Martine, la petite héroïne de millions de  fillettes depuis les années 1950, est en deuil: son dessinateur, le Belge Marcel Marlier, est mort en début de semaine à l'âge de 80 ans.

M. Marlier, qui résidait près de Tournai, souffrait depuis l'été de problèmes de santé sévères, qui ont provoqué son hospitalisation le 19 novembre, au lendemain de son anniversaire.

Sortie en 1954, la première aventure, Martine à la ferme (sans son chien  Patapouf, un teckel à poils longs qui la rejoindra plus tard) interprétait les joies de la vie rurale pour la génération d'après-guerre.

Sorti en 2010, le 60e et dernier album, Martine et le prince mystérieux, la fait évoluer à Venise dans un univers féerique de carnaval.

Entre temps, malgré la disparition prématurée du scénariste Gilbert Delahaye, en 1997, le succès a été constant.

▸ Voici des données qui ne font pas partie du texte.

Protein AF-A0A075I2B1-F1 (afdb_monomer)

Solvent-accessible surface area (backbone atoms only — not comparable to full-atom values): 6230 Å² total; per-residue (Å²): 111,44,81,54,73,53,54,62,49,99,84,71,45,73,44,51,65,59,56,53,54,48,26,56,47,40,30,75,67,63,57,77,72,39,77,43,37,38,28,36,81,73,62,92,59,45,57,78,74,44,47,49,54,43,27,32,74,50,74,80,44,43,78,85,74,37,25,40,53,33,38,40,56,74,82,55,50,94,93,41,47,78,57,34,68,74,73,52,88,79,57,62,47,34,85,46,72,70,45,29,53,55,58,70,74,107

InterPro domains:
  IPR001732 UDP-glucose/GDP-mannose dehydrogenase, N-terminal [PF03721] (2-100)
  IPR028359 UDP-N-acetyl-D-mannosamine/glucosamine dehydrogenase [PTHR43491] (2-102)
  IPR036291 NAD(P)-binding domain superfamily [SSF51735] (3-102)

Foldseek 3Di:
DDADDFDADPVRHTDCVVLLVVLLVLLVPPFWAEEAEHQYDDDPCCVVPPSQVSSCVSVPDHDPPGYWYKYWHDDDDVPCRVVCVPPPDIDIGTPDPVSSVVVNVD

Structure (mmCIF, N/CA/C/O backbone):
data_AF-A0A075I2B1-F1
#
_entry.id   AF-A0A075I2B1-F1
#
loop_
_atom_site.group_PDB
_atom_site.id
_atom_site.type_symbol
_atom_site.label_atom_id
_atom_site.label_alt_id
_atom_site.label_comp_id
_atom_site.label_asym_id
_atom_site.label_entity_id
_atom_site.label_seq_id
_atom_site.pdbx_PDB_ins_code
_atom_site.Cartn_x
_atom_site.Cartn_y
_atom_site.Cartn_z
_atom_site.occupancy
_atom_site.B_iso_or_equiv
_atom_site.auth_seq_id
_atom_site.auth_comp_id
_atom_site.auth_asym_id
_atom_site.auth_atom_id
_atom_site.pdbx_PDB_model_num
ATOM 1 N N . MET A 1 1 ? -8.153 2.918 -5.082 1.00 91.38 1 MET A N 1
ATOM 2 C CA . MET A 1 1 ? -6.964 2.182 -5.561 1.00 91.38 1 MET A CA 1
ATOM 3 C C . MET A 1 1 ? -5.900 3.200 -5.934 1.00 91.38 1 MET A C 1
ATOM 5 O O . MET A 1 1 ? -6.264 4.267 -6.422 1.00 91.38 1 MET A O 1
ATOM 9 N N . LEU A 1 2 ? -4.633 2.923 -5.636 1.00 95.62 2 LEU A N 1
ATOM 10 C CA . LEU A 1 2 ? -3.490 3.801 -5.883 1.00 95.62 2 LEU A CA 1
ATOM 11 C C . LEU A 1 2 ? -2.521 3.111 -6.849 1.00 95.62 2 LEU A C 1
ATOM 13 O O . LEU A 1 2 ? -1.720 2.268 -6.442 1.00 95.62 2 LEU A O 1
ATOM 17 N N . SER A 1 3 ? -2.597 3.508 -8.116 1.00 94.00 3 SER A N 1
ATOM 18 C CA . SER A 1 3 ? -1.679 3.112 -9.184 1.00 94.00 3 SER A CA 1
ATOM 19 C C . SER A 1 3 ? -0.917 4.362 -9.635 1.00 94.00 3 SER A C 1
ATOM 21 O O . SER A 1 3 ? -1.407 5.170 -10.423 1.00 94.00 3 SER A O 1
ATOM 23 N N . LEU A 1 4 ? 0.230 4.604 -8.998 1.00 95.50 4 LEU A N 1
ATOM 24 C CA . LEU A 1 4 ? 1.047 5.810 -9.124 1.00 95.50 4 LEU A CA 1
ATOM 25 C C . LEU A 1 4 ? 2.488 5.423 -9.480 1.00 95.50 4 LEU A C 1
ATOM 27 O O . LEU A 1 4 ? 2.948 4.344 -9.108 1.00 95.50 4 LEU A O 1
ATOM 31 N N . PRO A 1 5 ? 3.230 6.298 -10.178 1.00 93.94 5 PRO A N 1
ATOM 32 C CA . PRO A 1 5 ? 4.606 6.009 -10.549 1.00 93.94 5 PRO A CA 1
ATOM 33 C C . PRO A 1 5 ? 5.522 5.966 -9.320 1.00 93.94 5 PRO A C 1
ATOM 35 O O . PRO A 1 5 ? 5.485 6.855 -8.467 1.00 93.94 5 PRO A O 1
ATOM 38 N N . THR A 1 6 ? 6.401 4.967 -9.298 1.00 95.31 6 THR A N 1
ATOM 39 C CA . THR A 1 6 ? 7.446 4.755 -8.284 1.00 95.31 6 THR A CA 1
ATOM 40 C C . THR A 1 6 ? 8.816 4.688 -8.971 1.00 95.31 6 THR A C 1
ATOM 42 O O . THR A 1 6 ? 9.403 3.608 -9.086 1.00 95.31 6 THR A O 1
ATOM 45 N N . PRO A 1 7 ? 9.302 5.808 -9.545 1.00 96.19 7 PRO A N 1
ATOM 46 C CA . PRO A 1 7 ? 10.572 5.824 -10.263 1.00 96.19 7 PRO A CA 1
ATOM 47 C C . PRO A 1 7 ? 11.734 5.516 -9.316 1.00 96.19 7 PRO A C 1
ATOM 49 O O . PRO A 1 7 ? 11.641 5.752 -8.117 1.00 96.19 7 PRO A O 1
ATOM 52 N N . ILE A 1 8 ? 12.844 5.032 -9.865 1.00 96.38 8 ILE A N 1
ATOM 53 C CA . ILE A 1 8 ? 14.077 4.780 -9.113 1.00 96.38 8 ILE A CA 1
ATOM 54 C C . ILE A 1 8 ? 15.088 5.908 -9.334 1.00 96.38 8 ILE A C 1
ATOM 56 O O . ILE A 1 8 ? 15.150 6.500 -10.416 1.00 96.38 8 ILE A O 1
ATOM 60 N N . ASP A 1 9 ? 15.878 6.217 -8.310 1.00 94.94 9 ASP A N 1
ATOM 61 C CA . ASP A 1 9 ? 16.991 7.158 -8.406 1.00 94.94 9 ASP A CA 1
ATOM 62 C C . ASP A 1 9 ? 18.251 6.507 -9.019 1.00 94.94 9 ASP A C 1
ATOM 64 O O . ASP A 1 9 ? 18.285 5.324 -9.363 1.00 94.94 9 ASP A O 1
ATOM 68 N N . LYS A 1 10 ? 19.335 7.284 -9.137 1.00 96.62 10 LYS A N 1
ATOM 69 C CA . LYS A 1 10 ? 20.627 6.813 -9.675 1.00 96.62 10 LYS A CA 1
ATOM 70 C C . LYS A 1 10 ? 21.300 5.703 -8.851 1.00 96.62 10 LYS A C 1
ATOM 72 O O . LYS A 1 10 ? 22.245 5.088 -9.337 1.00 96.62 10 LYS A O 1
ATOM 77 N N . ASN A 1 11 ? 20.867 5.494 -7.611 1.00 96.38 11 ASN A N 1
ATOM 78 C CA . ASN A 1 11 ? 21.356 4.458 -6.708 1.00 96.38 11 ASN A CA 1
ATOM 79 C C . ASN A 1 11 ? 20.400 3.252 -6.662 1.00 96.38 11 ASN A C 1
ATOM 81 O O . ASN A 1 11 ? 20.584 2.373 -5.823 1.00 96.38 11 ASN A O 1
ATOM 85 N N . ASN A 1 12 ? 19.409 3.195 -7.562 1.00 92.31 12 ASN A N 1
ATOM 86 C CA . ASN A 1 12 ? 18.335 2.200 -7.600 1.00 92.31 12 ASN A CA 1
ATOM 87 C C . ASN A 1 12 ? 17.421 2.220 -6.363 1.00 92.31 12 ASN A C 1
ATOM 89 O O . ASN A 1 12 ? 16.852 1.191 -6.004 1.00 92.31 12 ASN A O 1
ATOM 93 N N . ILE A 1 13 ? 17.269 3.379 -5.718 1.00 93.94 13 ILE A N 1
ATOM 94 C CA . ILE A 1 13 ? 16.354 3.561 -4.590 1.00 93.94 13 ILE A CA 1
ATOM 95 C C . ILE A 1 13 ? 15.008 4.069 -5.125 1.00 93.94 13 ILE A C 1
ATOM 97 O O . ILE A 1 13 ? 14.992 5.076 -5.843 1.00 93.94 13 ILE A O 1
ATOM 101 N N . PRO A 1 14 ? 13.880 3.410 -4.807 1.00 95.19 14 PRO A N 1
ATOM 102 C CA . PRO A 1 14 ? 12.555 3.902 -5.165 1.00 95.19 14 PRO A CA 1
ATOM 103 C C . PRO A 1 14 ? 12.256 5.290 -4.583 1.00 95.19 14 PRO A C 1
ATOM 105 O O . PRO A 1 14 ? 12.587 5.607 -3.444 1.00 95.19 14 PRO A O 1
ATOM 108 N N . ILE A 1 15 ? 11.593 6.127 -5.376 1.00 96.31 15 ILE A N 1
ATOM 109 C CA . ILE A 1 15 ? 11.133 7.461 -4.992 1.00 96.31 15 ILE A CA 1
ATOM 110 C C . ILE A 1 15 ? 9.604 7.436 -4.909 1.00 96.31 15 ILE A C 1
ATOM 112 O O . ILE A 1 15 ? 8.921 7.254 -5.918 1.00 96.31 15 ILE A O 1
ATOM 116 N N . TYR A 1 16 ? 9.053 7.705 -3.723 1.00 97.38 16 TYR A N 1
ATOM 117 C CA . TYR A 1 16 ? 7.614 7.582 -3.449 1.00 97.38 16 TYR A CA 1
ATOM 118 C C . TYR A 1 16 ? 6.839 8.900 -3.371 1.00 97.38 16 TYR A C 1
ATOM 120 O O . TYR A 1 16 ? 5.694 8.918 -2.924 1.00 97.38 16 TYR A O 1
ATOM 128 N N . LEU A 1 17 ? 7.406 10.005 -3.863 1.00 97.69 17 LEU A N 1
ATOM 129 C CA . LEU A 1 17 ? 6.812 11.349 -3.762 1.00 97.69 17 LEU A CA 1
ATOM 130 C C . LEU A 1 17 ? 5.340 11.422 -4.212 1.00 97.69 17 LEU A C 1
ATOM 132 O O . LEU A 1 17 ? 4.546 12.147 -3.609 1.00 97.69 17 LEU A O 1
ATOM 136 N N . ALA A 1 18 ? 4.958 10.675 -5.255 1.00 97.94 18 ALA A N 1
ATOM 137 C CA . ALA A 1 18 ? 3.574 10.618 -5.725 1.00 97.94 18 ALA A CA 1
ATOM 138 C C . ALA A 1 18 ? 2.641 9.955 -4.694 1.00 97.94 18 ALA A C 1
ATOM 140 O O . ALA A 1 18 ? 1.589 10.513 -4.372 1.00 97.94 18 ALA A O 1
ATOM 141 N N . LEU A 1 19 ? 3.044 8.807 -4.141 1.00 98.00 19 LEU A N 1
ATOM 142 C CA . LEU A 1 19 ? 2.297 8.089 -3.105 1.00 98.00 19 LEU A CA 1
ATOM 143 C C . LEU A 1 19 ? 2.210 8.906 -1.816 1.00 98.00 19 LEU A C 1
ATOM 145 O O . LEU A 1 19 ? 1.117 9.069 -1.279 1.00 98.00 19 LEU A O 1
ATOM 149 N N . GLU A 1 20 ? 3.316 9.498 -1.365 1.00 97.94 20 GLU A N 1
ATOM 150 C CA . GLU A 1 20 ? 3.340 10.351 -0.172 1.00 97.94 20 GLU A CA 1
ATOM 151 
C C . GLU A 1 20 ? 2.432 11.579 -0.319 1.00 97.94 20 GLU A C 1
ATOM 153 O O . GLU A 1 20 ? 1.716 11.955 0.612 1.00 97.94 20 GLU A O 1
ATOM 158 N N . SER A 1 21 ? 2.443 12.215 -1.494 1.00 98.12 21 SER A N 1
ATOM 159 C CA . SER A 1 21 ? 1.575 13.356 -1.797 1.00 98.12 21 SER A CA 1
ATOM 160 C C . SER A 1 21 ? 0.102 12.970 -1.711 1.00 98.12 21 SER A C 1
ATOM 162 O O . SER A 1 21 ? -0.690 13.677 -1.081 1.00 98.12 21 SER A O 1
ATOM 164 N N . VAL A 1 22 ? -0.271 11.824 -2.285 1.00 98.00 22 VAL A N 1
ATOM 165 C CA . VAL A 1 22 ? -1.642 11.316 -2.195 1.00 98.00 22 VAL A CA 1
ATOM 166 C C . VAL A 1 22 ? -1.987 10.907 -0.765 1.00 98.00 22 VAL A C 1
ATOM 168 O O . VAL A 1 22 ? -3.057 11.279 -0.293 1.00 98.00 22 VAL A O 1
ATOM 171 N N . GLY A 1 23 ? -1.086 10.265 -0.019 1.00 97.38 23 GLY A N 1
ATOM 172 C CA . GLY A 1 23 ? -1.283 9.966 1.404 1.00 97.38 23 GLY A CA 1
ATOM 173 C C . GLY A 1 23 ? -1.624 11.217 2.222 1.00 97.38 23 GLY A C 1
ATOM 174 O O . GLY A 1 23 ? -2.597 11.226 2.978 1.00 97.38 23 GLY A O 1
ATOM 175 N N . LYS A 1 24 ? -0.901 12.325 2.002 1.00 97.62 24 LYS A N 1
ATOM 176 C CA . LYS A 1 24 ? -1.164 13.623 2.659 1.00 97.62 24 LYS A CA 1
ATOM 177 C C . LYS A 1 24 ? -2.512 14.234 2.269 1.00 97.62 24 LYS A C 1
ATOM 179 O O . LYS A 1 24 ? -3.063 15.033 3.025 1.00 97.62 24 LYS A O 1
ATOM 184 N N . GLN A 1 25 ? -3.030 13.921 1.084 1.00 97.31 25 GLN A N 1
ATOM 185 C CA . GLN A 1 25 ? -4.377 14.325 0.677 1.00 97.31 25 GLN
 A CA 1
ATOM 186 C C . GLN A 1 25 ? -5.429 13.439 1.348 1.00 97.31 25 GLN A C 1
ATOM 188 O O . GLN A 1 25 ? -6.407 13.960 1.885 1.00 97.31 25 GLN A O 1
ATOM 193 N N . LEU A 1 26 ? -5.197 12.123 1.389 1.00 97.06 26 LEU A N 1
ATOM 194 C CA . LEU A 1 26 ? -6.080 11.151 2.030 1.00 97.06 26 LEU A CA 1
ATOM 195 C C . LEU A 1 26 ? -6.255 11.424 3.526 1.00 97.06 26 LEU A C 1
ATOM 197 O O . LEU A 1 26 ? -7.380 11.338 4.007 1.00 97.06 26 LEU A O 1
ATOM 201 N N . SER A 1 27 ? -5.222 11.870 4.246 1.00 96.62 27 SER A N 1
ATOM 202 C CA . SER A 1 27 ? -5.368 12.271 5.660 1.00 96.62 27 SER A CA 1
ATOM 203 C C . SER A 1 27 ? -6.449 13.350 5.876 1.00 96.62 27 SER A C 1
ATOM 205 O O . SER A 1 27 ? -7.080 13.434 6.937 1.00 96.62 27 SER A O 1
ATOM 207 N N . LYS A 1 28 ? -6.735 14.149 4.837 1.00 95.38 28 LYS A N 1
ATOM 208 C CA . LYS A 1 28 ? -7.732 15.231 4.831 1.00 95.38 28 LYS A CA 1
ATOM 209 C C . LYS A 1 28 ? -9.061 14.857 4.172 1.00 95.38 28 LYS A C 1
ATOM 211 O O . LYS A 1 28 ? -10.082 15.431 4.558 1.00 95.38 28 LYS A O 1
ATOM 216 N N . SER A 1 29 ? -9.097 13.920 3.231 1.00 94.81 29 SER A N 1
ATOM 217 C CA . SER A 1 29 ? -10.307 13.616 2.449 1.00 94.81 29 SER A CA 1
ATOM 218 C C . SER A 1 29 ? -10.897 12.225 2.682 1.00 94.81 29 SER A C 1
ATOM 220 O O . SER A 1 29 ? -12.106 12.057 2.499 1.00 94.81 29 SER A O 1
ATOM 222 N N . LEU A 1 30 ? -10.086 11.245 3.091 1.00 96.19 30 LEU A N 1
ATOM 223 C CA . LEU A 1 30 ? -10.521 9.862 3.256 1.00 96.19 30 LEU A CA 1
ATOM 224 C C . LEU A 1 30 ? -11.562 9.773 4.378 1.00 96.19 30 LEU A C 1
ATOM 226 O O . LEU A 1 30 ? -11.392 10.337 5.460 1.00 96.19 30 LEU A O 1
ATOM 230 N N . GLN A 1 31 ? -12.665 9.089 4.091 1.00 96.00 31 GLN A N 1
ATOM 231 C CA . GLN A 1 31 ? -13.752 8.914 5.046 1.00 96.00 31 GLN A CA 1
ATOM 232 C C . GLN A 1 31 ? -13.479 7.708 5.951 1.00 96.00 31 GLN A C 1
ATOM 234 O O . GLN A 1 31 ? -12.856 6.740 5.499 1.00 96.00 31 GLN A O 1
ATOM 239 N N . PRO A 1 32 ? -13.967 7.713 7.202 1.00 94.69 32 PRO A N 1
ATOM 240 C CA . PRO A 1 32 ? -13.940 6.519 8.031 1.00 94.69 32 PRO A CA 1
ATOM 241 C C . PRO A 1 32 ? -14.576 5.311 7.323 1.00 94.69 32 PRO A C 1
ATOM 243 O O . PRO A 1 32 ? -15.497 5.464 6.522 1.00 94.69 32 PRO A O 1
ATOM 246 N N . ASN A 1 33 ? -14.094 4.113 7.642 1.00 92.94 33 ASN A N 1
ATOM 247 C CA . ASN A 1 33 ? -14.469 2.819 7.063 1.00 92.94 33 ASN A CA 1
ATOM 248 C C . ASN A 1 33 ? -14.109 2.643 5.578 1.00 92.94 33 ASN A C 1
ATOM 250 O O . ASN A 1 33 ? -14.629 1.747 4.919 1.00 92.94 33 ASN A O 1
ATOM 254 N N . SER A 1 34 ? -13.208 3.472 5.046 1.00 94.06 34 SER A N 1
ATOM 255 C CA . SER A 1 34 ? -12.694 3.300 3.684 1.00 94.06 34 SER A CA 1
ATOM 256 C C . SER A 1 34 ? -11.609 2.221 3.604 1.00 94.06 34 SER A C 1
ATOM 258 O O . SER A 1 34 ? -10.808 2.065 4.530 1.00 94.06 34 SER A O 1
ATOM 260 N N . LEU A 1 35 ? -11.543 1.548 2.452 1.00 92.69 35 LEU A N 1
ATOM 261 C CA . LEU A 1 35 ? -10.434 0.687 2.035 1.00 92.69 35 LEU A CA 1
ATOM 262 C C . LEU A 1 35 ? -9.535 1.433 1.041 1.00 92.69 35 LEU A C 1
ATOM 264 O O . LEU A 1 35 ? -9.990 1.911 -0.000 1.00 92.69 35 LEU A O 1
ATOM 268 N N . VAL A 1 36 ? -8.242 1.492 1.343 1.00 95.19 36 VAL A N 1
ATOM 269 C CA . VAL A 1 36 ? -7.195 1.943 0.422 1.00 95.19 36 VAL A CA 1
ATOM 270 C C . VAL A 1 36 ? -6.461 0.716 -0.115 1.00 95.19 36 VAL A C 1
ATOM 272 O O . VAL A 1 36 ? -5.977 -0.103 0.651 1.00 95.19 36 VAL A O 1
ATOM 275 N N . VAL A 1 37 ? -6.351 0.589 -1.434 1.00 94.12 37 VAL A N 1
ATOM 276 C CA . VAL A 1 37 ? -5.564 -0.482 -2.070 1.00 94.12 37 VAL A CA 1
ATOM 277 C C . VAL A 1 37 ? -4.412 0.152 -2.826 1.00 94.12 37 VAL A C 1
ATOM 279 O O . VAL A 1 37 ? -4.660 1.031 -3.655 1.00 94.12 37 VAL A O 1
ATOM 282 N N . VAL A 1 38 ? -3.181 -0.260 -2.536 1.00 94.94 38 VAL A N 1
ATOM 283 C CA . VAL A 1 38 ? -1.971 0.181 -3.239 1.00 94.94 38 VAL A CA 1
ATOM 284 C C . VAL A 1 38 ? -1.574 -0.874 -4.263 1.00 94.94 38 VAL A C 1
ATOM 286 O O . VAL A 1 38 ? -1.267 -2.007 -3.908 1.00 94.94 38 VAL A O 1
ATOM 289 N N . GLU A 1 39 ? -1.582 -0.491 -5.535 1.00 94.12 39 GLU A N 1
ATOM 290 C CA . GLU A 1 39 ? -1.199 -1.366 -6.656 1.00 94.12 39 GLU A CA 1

«Dans les files d'attente pour mes dédicaces, ce sont trois générations de femmes qui se pressent, de la grand-mère à la petite-fille», avait souligné Marlier avec fierté à l'AFP, peu avant d'être hospitalisé.

«Si j'ai la force de faire un 61e album, je voudrais mettre en scène Martine au milieu de la nature et des animaux sauvages», avait-il confié, conscient de son état de santé fragile.

Un goût de l'univers animalier qui avait attiré l'attention de «Bambi», alias Michael Jackson.

Ayant découvert l'oeuvre de Marlier au travers de puzzles Martine, «Michael» l'avait invité avec sa femme à le rencontrer à Paris. Il lui avait proposé d'acheter ses originaux, mais le dessinateur avait décliné l'offre, se contentant de donner à la star américaine son portrait au crayonné.

Martine, un nom courant dans les années 1950 en Europe francophone, change d'identité en fonction des pays. Elle s'est notamment appelée Debbie aux États-Unis, et Martina, en Italie, pays où elle était redevenue populaire ces dernières années après une éclipse.

Au départ, il s'agissait pour l'illustrateur Marlier d'une commande comme une autre, promise à une série très courte.

Dans ce style si reconnaissable, léché et détaillé, il a ainsi dessiné les aventures d'autres personnages, comme «Jean-Lou et Sophie» et «Follet le petit chat», et illustré les livres de la comtesse de Ségur.

Face au triomphe des Martine, à la mer, à la montagne, en train, à cheval, en avion... le scénariste Delahaye et Marlier ont dû collaborer assez étroitement.

Avant de peindre un album en trois à quatre semaines, le dessinateur se livrait à de minutieux préparatifs. Ainsi, «pour Martine et les petits rats de l'Opéra, on est allé deux semaines à l'école de danse de Maurice Béjart à Bruxelles», avait-il raconté.

Des jeux vidéo existent déjà et un dessin animé en 3D était en préparation pour la fin 2011. Un nouveau public pourra ainsi découvrir Martine, que Marlier décrivait comme une gamine «qui n'est pas sage, mais essaie de bien faire».

Une consécration pour ce fils de menuisier et ancien élève de l'école des beaux-arts de Saint-Luc à Tournai, qui, dès ses 10 ans, avait montré un don exceptionnel pour le dessin.

Pour Casterman, c'est la fin d'une époque. Selon Marlier, citant un responsable de l'éditeur, «si Tintin était la tartine, Martine était le beurre qui allait dessus».

Aujourd'hui encore, les aventures de l'irrésistible fillette paraissent dans une quinzaine de langues. Un premier tirage de Martine en français, c'est 80 000 exemplaires.

Cependant, en accord avec son fils Jean-Louis, qui assurait depuis des années la rédaction des récits, Marlier, - comme Hergé pour Tintin -, avait tranché: après sa mort, Martine n'aurait pas de suite.